The Russian ‘peasant name for the wedding ceremony is svádebnaya igrá, or “wedding play,” “play” in the sense of a dramatic spectacle in which each of the participants plays out a traditional part and in which the imagination, artistic performance, and vicarious participation by the guests are all important. Stravinsky must have been attracted to the theatrical quality of these “roles”; his bride and groom are intensely human, yet they are not individuals, but symbols: they are caught up in something larger than themselves. No doubt this abstract quality suited Stravinsky’s aesthetics, as well as the aesthetics of the period, which also witnessed cubism and the early phase of constructivism.

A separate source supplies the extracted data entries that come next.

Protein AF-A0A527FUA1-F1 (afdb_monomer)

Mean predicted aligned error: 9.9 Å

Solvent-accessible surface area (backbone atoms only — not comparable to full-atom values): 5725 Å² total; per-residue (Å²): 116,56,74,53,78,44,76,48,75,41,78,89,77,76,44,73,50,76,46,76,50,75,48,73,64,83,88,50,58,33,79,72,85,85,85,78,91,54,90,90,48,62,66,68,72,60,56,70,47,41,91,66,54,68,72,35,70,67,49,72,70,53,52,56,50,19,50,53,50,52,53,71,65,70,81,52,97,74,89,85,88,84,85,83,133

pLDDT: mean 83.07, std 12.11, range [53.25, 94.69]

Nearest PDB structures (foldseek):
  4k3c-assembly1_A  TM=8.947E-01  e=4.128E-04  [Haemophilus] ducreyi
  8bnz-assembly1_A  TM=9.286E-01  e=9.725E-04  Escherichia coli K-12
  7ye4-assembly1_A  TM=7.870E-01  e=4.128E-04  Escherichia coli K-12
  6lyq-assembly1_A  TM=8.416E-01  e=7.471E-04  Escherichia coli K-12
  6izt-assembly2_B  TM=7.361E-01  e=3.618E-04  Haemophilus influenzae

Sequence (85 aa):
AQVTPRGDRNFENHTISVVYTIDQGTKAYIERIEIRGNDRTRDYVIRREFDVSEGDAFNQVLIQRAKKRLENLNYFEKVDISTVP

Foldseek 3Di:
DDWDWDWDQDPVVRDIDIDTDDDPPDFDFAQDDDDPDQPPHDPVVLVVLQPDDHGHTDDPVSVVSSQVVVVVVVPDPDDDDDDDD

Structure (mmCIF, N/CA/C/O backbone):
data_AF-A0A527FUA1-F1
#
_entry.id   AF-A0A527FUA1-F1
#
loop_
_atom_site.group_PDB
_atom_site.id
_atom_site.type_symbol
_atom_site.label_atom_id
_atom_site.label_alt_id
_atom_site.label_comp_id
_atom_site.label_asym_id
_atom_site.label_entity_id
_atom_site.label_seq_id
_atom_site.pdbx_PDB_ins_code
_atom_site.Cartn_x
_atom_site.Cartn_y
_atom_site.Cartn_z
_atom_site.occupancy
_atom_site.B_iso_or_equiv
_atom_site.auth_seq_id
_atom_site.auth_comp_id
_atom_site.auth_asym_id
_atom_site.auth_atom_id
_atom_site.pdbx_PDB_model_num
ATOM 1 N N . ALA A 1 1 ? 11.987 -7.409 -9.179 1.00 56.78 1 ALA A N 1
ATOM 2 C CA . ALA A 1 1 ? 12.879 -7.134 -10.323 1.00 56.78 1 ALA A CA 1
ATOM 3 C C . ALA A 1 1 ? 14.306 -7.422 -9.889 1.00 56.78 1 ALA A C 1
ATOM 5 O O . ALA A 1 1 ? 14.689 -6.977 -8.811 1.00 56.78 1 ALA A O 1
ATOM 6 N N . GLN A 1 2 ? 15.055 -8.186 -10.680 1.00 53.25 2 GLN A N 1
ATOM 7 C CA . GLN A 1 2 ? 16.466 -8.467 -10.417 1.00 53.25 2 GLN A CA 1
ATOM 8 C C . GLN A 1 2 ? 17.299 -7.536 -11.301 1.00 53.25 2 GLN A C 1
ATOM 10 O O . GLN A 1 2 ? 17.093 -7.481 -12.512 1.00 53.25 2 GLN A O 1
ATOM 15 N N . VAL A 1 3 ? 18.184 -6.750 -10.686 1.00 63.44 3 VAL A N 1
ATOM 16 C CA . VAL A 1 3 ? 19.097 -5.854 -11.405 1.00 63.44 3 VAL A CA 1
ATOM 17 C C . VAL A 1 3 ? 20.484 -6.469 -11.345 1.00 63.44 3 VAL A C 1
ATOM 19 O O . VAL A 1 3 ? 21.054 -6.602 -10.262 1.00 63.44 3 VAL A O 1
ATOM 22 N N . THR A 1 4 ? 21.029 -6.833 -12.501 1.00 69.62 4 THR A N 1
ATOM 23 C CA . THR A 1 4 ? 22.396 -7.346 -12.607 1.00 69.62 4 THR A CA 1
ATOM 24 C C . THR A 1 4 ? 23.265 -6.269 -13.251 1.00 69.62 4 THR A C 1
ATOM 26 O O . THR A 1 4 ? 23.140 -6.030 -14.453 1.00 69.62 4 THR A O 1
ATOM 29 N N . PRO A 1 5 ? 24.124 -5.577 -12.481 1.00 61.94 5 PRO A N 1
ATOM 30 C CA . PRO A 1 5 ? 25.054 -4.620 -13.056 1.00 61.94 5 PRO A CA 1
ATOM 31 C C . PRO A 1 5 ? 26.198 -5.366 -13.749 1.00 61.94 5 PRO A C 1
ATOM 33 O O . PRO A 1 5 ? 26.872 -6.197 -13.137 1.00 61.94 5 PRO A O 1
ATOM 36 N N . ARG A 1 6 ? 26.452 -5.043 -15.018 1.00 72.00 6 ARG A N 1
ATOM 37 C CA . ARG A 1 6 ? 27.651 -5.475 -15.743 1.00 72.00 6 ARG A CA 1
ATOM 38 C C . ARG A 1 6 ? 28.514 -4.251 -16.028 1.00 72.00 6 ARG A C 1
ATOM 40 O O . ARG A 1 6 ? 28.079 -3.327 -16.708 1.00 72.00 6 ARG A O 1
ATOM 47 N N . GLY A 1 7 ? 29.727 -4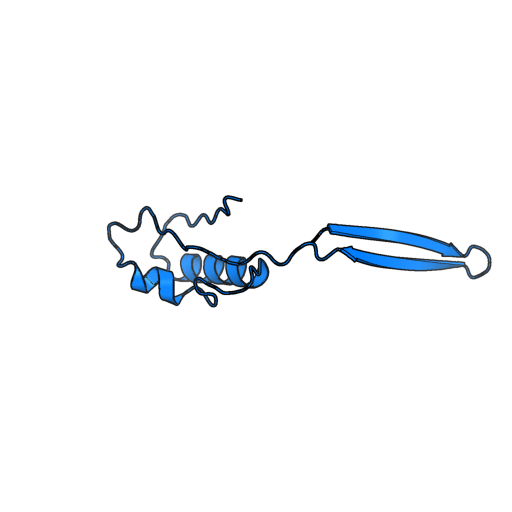.238 -15.484 1.00 67.94 7 GLY A N 1
ATOM 48 C CA . GLY A 1 7 ? 30.723 -3.215 -15.789 1.00 67.94 7 GLY A CA 1
ATOM 49 C C . GLY A 1 7 ? 31.597 -3.666 -16.951 1.00 67.94 7 GLY A C 1
ATOM 50 O O . GLY A 1 7 ? 32.321 -4.650 -16.813 1.00 67.94 7 GLY A O 1
ATOM 51 N N . ASP A 1 8 ? 31.531 -2.953 -18.067 1.00 74.06 8 ASP A N 1
ATOM 52 C CA . ASP A 1 8 ? 32.474 -3.075 -19.173 1.00 74.06 8 ASP A CA 1
ATOM 53 C C . ASP A 1 8 ? 33.562 -2.009 -18.996 1.00 74.06 8 ASP A C 1
ATOM 55 O O . ASP A 1 8 ? 33.272 -0.814 -18.889 1.00 74.06 8 ASP A O 1
ATOM 59 N N . ARG A 1 9 ? 34.812 -2.444 -18.836 1.00 75.94 9 ARG A N 1
ATOM 60 C CA . ARG A 1 9 ? 35.941 -1.551 -18.558 1.00 75.94 9 ARG A CA 1
ATOM 61 C C . ARG A 1 9 ? 36.712 -1.334 -19.847 1.00 75.94 9 ARG A C 1
ATOM 63 O O . ARG A 1 9 ? 37.339 -2.265 -20.345 1.00 75.94 9 ARG A O 1
ATOM 70 N N . ASN A 1 10 ? 36.728 -0.096 -20.326 1.00 74.25 10 ASN A N 1
ATOM 71 C CA . ASN A 1 10 ? 37.558 0.297 -21.447 1.00 74.25 10 ASN A CA 1
ATOM 72 C C . ASN A 1 10 ? 38.860 0.934 -20.931 1.00 74.25 10 ASN A C 1
ATOM 74 O O . ASN A 1 10 ? 38.880 2.070 -20.451 1.00 74.25 10 ASN A O 1
ATOM 78 N N . PHE A 1 11 ? 39.951 0.172 -21.024 1.00 69.25 11 PHE A N 1
ATOM 79 C CA . PHE A 1 11 ? 41.271 0.568 -20.529 1.00 69.25 11 PHE A CA 1
ATOM 80 C C . PHE A 1 11 ? 42.002 1.566 -21.438 1.00 69.25 11 PHE A C 1
ATOM 82 O O . PHE A 1 11 ? 42.829 2.318 -20.934 1.00 69.25 11 PHE A O 1
ATOM 89 N N . GLU A 1 12 ? 41.689 1.631 -22.736 1.00 77.31 12 GLU A N 1
ATOM 90 C CA . GLU A 1 12 ? 42.279 2.635 -23.637 1.00 77.31 12 GLU A CA 1
ATOM 91 C C . GLU A 1 12 ? 41.705 4.026 -23.347 1.00 77.31 12 GLU A C 1
ATOM 93 O O . GLU A 1 12 ? 42.423 5.024 -23.272 1.00 77.31 12 GLU A O 1
ATOM 98 N N . ASN A 1 13 ? 40.402 4.077 -23.082 1.00 81.44 13 ASN A N 1
ATOM 99 C CA . ASN A 1 13 ? 39.660 5.319 -22.905 1.00 81.44 13 ASN A CA 1
ATOM 100 C C . ASN A 1 13 ? 39.653 5.790 -21.441 1.00 81.44 13 ASN A C 1
ATOM 102 O O . ASN A 1 13 ? 39.150 6.875 -21.158 1.00 81.44 13 ASN A O 1
ATOM 106 N N . HIS A 1 14 ? 40.158 4.969 -20.509 1.00 77.44 14 HIS A N 1
ATOM 107 C CA . HIS A 1 14 ? 40.020 5.154 -19.058 1.00 77.44 14 HIS A CA 1
ATOM 108 C C . HIS A 1 14 ? 38.558 5.339 -18.611 1.00 77.44 14 HIS A C 1
ATOM 110 O O . HIS A 1 14 ? 38.268 6.067 -17.660 1.00 77.44 14 HIS A O 1
ATOM 116 N N . THR A 1 15 ? 37.618 4.675 -19.288 1.00 73.88 15 THR A N 1
ATOM 117 C CA . THR A 1 15 ? 36.187 4.759 -18.980 1.00 73.88 15 THR A CA 1
ATOM 118 C C . THR A 1 15 ? 35.62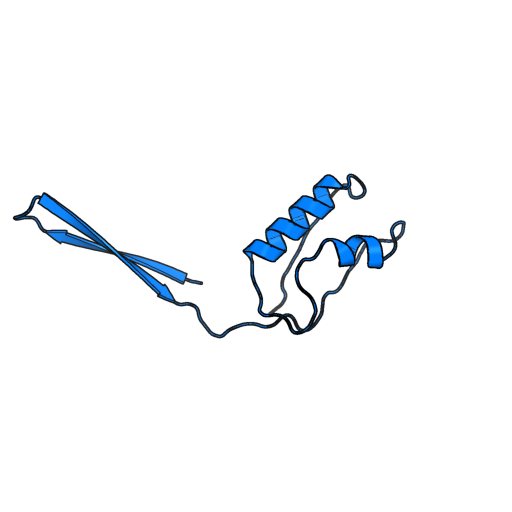9 3.411 -18.547 1.00 73.88 15 THR A C 1
ATOM 120 O O . THR A 1 15 ? 36.093 2.344 -18.946 1.00 73.88 15 THR A O 1
ATOM 123 N N . ILE A 1 16 ? 34.605 3.455 -17.697 1.00 68.94 16 ILE A N 1
ATOM 124 C CA . ILE A 1 16 ? 33.845 2.275 -17.290 1.00 68.94 16 ILE A CA 1
ATOM 125 C C . ILE A 1 16 ? 32.402 2.495 -17.728 1.00 68.94 16 ILE A C 1
ATOM 127 O O . ILE A 1 16 ? 31.745 3.431 -17.275 1.00 68.94 16 ILE A O 1
ATOM 131 N N . SER A 1 17 ? 31.908 1.628 -18.604 1.00 70.00 17 SER A N 1
ATOM 132 C CA . SER A 1 17 ? 30.506 1.580 -19.000 1.00 70.00 17 SER A CA 1
ATOM 133 C C . SER A 1 17 ? 29.764 0.635 -18.062 1.00 70.00 17 SER A C 1
ATOM 135 O O . SER A 1 17 ? 30.086 -0.547 -17.969 1.00 70.00 17 SER A O 1
ATOM 137 N N . VAL A 1 18 ? 28.766 1.145 -17.342 1.00 68.00 18 VAL A N 1
ATOM 138 C CA . VAL A 1 18 ? 27.919 0.326 -16.466 1.00 68.00 18 VAL A CA 1
ATOM 139 C C . VAL A 1 18 ? 26.604 0.058 -17.183 1.00 68.00 18 VAL A C 1
ATOM 141 O O . VAL A 1 18 ? 25.814 0.972 -17.410 1.00 68.00 18 VAL A O 1
ATOM 144 N N . VAL A 1 19 ? 26.378 -1.199 -17.554 1.00 73.06 19 VAL A N 1
ATOM 145 C CA . VAL A 1 19 ? 25.142 -1.659 -18.187 1.00 73.06 19 VAL A CA 1
ATOM 146 C C . VAL A 1 19 ? 24.267 -2.294 -17.114 1.00 73.06 19 VAL A C 1
ATOM 148 O O . VAL A 1 19 ? 24.661 -3.269 -16.470 1.00 73.06 19 VAL A O 1
ATOM 151 N N . TYR A 1 20 ? 23.077 -1.731 -16.912 1.00 56.34 20 TYR A N 1
ATOM 152 C CA . TYR A 1 20 ? 22.064 -2.289 -16.023 1.00 56.34 20 TYR A CA 1
ATOM 153 C C . TYR A 1 20 ? 21.049 -3.071 -16.848 1.00 56.34 20 TYR A C 1
ATOM 155 O O . TYR A 1 20 ? 20.250 -2.483 -17.576 1.00 56.34 20 TYR A O 1
ATOM 163 N N . THR A 1 21 ? 21.057 -4.394 -16.718 1.00 57.41 21 THR A N 1
ATOM 164 C CA . THR A 1 21 ? 19.999 -5.237 -17.280 1.00 57.41 21 THR A CA 1
ATOM 165 C C . THR A 1 21 ? 18.905 -5.376 -16.225 1.00 57.41 21 THR A C 1
ATOM 167 O O . THR A 1 21 ? 19.159 -5.881 -15.129 1.00 57.41 21 THR A O 1
ATOM 170 N N . ILE A 1 22 ? 17.707 -4.869 -16.524 1.00 56.00 22 ILE A N 1
ATOM 171 C CA . ILE A 1 22 ? 16.550 -4.934 -15.626 1.00 56.00 22 ILE A CA 1
ATOM 172 C C . ILE A 1 22 ? 15.653 -6.067 -16.113 1.00 56.00 22 ILE A C 1
ATOM 174 O O . ILE A 1 22 ? 14.942 -5.903 -17.102 1.00 56.00 22 ILE A O 1
ATOM 178 N N . ASP A 1 23 ? 15.664 -7.194 -15.405 1.00 61.03 23 ASP A N 1
ATOM 179 C CA . ASP A 1 23 ? 14.693 -8.258 -15.643 1.00 61.03 23 ASP A CA 1
ATOM 180 C C . ASP A 1 23 ? 13.457 -8.011 -14.763 1.00 61.03 23 ASP A C 1
ATOM 182 O O . ASP A 1 23 ? 13.443 -8.217 -13.536 1.00 61.03 23 ASP A O 1
ATOM 186 N N . GLN A 1 24 ? 12.428 -7.449 -15.395 1.00 55.91 24 GLN A N 1
ATOM 187 C CA . GLN A 1 24 ? 11.086 -7.365 -14.840 1.00 55.91 24 GLN A CA 1
ATOM 188 C C . GLN A 1 24 ? 10.391 -8.677 -15.201 1.00 55.91 24 GLN A C 1
ATOM 190 O O . GLN A 1 24 ? 9.715 -8.742 -16.223 1.00 55.91 24 GLN A O 1
ATOM 195 N N . GLY A 1 25 ? 10.598 -9.725 -14.396 1.00 62.94 25 GLY A N 1
ATOM 196 C CA . GLY A 1 25 ? 9.891 -11.001 -14.552 1.00 62.94 25 GLY A CA 1
ATOM 197 C C . GLY A 1 25 ? 8.362 -10.844 -14.635 1.00 62.94 25 GLY A C 1
ATOM 198 O O . GLY A 1 25 ? 7.822 -9.738 -14.583 1.00 62.94 25 GLY A O 1
ATOM 199 N N . THR A 1 26 ? 7.639 -11.959 -14.756 1.00 66.50 26 THR A N 1
ATOM 200 C CA . THR A 1 26 ? 6.184 -11.981 -14.988 1.00 66.50 26 THR A CA 1
ATOM 201 C C . THR A 1 26 ? 5.434 -11.003 -14.078 1.00 66.50 26 THR A C 1
ATOM 203 O O . THR A 1 26 ? 5.637 -10.996 -12.862 1.00 66.50 26 THR A O 1
ATOM 206 N N . LYS A 1 27 ? 4.574 -10.155 -14.663 1.00 72.56 27 LYS A N 1
ATOM 207 C CA . LYS A 1 27 ? 3.767 -9.193 -13.901 1.00 72.56 27 LYS A CA 1
ATOM 208 C C . LYS A 1 27 ? 2.893 -9.956 -12.906 1.00 72.56 27 LYS A C 1
ATOM 210 O O . LYS A 1 27 ? 1.981 -10.668 -13.315 1.00 72.56 27 LYS A O 1
ATOM 215 N N . ALA A 1 28 ? 3.189 -9.806 -11.620 1.00 80.44 28 ALA A N 1
ATOM 216 C CA . ALA A 1 28 ? 2.327 -10.286 -10.553 1.00 80.44 28 ALA A CA 1
ATOM 217 C C . ALA A 1 28 ? 1.156 -9.314 -10.379 1.00 80.44 28 ALA A C 1
ATOM 219 O O . ALA A 1 28 ? 1.330 -8.099 -10.503 1.00 80.44 28 ALA A O 1
ATOM 220 N N . TYR A 1 29 ? -0.020 -9.852 -10.084 1.00 86.69 29 TYR A N 1
ATOM 221 C CA . TYR A 1 29 ? -1.226 -9.084 -9.795 1.00 86.69 29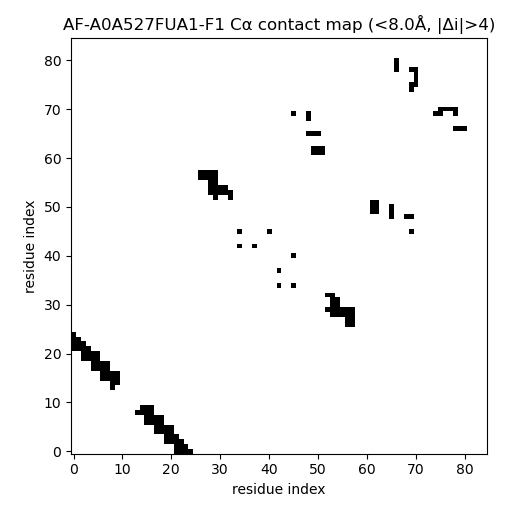 TYR A CA 1
ATOM 222 C C . TYR A 1 29 ? -1.642 -9.331 -8.349 1.00 86.69 29 TYR A C 1
ATOM 224 O O . TYR A 1 29 ? -1.376 -10.394 -7.790 1.00 86.69 29 TYR A O 1
ATOM 232 N N . ILE A 1 30 ? -2.262 -8.334 -7.728 1.00 88.69 30 ILE A N 1
ATOM 233 C CA . ILE A 1 30 ? -2.771 -8.445 -6.364 1.00 88.69 30 ILE A CA 1
ATOM 234 C C . ILE A 1 30 ? -4.111 -9.172 -6.433 1.00 88.69 30 ILE A C 1
ATOM 236 O O . ILE A 1 30 ? -5.091 -8.596 -6.886 1.00 88.69 30 ILE A O 1
ATOM 240 N N . GLU A 1 31 ? -4.185 -10.419 -5.981 1.00 88.94 31 GLU A N 1
ATOM 241 C CA . GLU A 1 31 ? -5.462 -11.146 -5.971 1.00 88.94 31 GLU A CA 1
ATOM 242 C C . GLU A 1 31 ? -6.371 -10.696 -4.825 1.00 88.94 31 GLU A C 1
ATOM 244 O O . GLU A 1 31 ? -7.559 -10.447 -5.021 1.00 88.94 31 GLU A O 1
ATOM 249 N N . ARG A 1 32 ? -5.812 -10.584 -3.614 1.00 90.25 32 ARG A N 1
ATOM 250 C CA . ARG A 1 32 ? -6.563 -10.249 -2.403 1.00 90.25 32 ARG A CA 1
ATOM 251 C C . ARG A 1 32 ? -5.713 -9.478 -1.405 1.00 90.25 32 ARG A C 1
ATOM 253 O O . ARG A 1 32 ? -4.568 -9.846 -1.154 1.00 90.25 32 ARG A O 1
ATOM 260 N N . ILE A 1 33 ? -6.303 -8.460 -0.778 1.00 90.25 33 ILE A N 1
ATOM 261 C CA . ILE A 1 33 ? -5.716 -7.777 0.377 1.00 90.25 33 ILE A CA 1
ATOM 262 C C . ILE A 1 33 ? -6.417 -8.283 1.639 1.00 90.25 33 ILE A C 1
ATOM 264 O O . ILE A 1 33 ? -7.614 -8.063 1.836 1.00 90.25 33 ILE A O 1
ATOM 268 N N . GLU A 1 34 ? -5.666 -8.967 2.499 1.00 91.75 34 GLU A N 1
ATOM 269 C CA . GLU A 1 34 ? -6.151 -9.428 3.797 1.00 91.75 34 GLU A CA 1
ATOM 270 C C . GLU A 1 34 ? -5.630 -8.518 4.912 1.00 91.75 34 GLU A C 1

Stravinsky puts greater stress on the rhythmic cadence of words and syllables than he does on their sense and imagery. One thinks of zaúm, “transsense” language in the Russian poems of such contemporaries of Stravinsky as Khlébnikov or Kruchónykh, a language which at times comes close to nonsense. But it would be quite wrong, I believe, to limit the aesthetic importance of the language of Les Noces to its rhythmic impact.

Russian folk songs are strongly “tonic,” with a fixed number of principal stresses to each line, and Stravinsky was highly conscious of the importance of this tonic principle. It is interesting that he chose, almost exclusively, folk songs with two principal stresses to the line, and avoided songs which have only a single stress or three stresses. Songs with single-stressed lines are relatively rare, while those with three principal stresses to the line tend to be narrative songs, often expanded to great length. Stravinsky preferred to use short lines from songs that do not tell a story. Often it was clearly the language, which is vigorous and expressive if not always beautiful, that attracted him. Moreover, lines with a double stress are doubtless more flexible; the triple stress requires a longer melodic line, which would tend to work against the percussive quality of this work.

By beginning after the marriage contract has been negotiated and the preliminary rituals are over and the main wedding ritual already underway—and by ending with the consummation—Stravinsky avoids a structure that is too schematic and ethnographic, as well as insufficiently dramatic. Though he generally remains faithful to the folk ceremony, he has not hesitated to change the conception of his work for dramatic reasons. For example, the Russian wedding ritual centers about the bride and her family, and largely ignores the bridegroom, no doubt because the wedding was a far greater emotional shock for the bride. The couple usually lived with the groom’s family, often in another village. While the daily life of the husband hardly changed, that of the wife was totally disrupted, usually for the worse, since she was automatically subordinated in her new household to the authority of her mother-in-law and sisters-in-law.

Instead Stravinsky has given us a more harmonious and balanced drama, in which the roles of bride and groom, are relatively equal. Thus, the second scene in which the bridegroom’s blond locks are curled parallels the first in which the bride’s hair is braided, though in the groom’s case this rite is less symbolic and was less frequently practiced. Similarly, at the end of Part I, in Scene 3, the mothers of both bride and groom lament their desertion by their children. In the folk ceremony only the bride’s desertion of her family was significant, since the groom after all remained at home. But the scene is psychologically sound: Stravinsky has deepened the lament, making it closer to human truth.